▶ Required action: Using the records below, quote only the span that opens with the line containing "ATOM 5 O O ." and closes with the line containing "ATOM 18 O O", exactly and inclusively.
=======
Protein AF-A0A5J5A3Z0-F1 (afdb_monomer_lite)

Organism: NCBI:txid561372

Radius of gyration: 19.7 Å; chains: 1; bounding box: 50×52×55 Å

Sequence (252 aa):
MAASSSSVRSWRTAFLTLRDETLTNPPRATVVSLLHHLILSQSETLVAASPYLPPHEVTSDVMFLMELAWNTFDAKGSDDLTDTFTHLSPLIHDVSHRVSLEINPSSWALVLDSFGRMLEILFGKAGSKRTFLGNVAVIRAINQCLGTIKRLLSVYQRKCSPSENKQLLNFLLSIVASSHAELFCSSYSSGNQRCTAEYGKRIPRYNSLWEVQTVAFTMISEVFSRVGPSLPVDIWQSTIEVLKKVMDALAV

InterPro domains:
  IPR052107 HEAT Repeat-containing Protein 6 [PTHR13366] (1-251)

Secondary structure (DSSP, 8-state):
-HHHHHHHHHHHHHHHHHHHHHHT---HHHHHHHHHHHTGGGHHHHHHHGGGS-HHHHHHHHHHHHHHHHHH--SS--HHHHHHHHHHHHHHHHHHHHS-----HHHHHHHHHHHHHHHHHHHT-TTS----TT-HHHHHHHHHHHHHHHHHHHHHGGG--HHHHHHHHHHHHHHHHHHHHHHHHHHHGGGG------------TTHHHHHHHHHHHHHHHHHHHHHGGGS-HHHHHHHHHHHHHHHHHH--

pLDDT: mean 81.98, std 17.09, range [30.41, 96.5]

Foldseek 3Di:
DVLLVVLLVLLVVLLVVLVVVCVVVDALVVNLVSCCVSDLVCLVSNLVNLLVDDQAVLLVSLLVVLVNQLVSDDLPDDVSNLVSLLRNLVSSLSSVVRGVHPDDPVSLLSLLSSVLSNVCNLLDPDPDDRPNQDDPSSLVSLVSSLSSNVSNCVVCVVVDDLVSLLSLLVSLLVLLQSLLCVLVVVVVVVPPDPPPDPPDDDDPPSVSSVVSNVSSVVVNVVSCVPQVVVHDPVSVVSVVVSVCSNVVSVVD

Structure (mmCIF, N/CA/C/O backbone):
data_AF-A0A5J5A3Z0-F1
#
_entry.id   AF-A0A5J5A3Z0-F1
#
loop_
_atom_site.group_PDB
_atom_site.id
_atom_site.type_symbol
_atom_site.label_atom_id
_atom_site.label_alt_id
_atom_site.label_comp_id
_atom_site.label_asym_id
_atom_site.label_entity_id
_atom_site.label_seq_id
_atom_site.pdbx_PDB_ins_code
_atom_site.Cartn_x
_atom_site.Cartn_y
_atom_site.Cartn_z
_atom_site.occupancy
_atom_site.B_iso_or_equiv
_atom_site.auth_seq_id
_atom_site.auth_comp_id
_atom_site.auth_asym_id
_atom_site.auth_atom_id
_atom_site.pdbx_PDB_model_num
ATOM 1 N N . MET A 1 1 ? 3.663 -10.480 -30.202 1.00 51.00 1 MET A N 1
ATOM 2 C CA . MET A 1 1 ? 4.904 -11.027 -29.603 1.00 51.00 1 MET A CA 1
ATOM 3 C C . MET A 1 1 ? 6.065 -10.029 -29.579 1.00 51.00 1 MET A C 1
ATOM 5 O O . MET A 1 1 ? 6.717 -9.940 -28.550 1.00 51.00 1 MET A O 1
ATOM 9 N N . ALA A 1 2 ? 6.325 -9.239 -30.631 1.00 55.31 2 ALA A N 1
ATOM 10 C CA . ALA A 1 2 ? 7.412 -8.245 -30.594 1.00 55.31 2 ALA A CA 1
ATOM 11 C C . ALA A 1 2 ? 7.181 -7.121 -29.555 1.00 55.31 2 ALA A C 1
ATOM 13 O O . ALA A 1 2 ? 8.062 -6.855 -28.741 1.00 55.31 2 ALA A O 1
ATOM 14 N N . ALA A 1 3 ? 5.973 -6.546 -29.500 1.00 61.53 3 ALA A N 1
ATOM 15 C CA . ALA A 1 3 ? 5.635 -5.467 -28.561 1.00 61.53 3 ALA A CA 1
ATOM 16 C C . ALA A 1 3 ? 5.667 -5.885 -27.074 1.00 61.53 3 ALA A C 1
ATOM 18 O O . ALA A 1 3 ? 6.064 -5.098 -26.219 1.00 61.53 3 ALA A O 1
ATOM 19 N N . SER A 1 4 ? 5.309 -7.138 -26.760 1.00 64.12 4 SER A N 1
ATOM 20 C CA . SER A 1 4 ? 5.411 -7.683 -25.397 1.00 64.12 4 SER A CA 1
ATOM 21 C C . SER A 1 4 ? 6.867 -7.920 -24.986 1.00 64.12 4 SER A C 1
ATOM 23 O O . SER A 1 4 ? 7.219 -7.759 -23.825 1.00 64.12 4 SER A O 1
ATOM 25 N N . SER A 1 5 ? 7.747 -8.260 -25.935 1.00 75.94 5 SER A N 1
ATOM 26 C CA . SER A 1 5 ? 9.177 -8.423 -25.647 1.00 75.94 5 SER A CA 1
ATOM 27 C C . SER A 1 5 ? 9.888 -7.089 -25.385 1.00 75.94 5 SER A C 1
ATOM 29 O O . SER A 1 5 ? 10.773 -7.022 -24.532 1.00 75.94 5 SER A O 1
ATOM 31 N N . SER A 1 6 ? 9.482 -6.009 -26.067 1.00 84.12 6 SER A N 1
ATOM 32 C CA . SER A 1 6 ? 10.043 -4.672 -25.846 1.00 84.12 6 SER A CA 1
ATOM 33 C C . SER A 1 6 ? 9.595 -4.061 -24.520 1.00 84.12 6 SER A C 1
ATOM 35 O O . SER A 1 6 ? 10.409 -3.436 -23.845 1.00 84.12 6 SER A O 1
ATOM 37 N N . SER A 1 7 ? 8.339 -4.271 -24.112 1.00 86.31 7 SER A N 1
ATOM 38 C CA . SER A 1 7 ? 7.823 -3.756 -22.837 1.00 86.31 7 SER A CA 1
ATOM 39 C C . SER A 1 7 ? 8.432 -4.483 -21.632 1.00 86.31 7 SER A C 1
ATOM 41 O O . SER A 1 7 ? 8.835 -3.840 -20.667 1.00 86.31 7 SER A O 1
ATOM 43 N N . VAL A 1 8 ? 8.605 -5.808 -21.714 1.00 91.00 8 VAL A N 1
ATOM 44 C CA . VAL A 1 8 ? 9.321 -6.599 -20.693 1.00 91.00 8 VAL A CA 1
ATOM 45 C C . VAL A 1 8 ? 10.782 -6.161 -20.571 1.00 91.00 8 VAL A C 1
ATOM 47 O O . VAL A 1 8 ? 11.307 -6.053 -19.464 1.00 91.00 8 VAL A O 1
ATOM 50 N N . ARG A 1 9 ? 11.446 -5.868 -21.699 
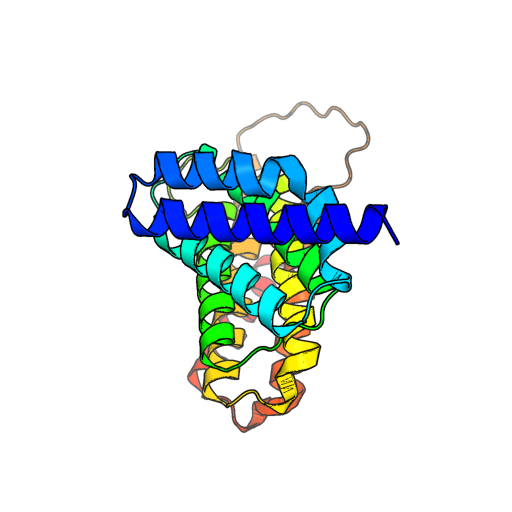1.00 92.06 9 ARG A N 1
ATOM 51 C CA . ARG A 1 9 ? 12.808 -5.320 -21.684 1.00 92.06 9 ARG A CA 1
ATOM 52 C C . ARG A 1 9 ? 12.853 -3.957 -20.996 1.00 92.06 9 ARG A C 1
ATOM 54 O O . ARG A 1 9 ? 13.715 -3.763 -20.153 1.00 92.06 9 ARG A O 1
ATOM 61 N N . SER A 1 10 ? 11.923 -3.058 -21.321 1.00 91.69 10 SER A N 1
ATOM 62 C CA . SER A 1 10 ? 11.813 -1.739 -20.681 1.00 91.69 10 SER A CA 1
ATOM 63 C C . SER A 1 10 ? 11.675 -1.859 -19.160 1.00 91.69 10 SER A C 1
ATOM 65 O O . SER A 1 10 ? 12.435 -1.209 -18.446 1.00 91.69 10 SER A O 1
ATOM 67 N N . TRP A 1 11 ? 10.812 -2.758 -18.669 1.00 95.31 11 TRP A N 1
ATOM 68 C CA . TRP A 1 11 ? 10.687 -3.033 -17.234 1.00 95.31 11 TRP A CA 1
ATOM 69 C C . TRP A 1 11 ? 12.013 -3.471 -16.615 1.00 95.31 11 TRP A C 1
ATOM 71 O O . TRP A 1 11 ? 12.515 -2.820 -15.702 1.00 95.31 11 TRP A O 1
ATOM 81 N N . ARG A 1 12 ? 12.620 -4.543 -17.138 1.00 95.50 12 ARG A N 1
ATOM 82 C CA . ARG A 1 12 ? 13.872 -5.077 -16.583 1.00 95.50 12 ARG A CA 1
ATOM 83 C C . ARG A 1 12 ? 14.992 -4.043 -16.610 1.00 95.50 12 ARG A C 1
ATOM 85 O O . ARG A 1 12 ? 15.690 -3.900 -15.617 1.00 95.50 12 ARG A O 1
ATOM 92 N N . THR A 1 13 ? 15.143 -3.299 -17.704 1.00 95.81 13 THR A N 1
ATOM 93 C CA . THR A 1 13 ? 16.148 -2.236 -17.804 1.00 95.81 13 THR A CA 1
ATOM 94 C C . THR A 1 13 ? 15.903 -1.146 -16.766 1.00 95.81 13 THR A C 1
ATOM 96 O O . THR A 1 13 ? 16.825 -0.808 -16.038 1.00 95.81 13 THR A O 1
ATOM 99 N N . ALA A 1 14 ? 14.674 -0.644 -16.634 1.00 95.94 14 ALA A N 1
ATOM 100 C CA . ALA A 1 14 ? 14.364 0.423 -15.688 1.00 95.94 14 ALA A CA 1
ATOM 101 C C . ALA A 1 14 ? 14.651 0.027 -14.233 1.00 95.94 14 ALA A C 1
=======
▶ Exercise result:
ATOM 5 O O . MET A 1 1 ? 6.717 -9.940 -28.550 1.00 51.00 1 MET A O 1
ATOM 9 N N . ALA A 1 2 ? 6.325 -9.239 -30.631 1.00 55.31 2 ALA A N 1
ATOM 10 C CA . ALA A 1 2 ? 7.412 -8.245 -30.594 1.00 55.31 2 ALA A CA 1
ATOM 11 C C . ALA A 1 2 ? 7.181 -7.121 -29.555 1.00 55.31 2 ALA A C 1
ATOM 13 O O . ALA A 1 2 ? 8.062 -6.855 -28.741 1.00 55.31 2 ALA A O 1
ATOM 14 N N . ALA A 1 3 ? 5.973 -6.546 -29.500 1.00 61.53 3 ALA A N 1
ATOM 15 C CA . ALA A 1 3 ? 5.635 -5.467 -28.561 1.00 61.53 3 ALA A CA 1
ATOM 16 C C . ALA A 1 3 ? 5.667 -5.885 -27.074 1.00 61.53 3 ALA A C 1
ATOM 18 O O . ALA A 1 3 ? 6.064 -5.098 -26.219 1.00 61.53 3 ALA A O 1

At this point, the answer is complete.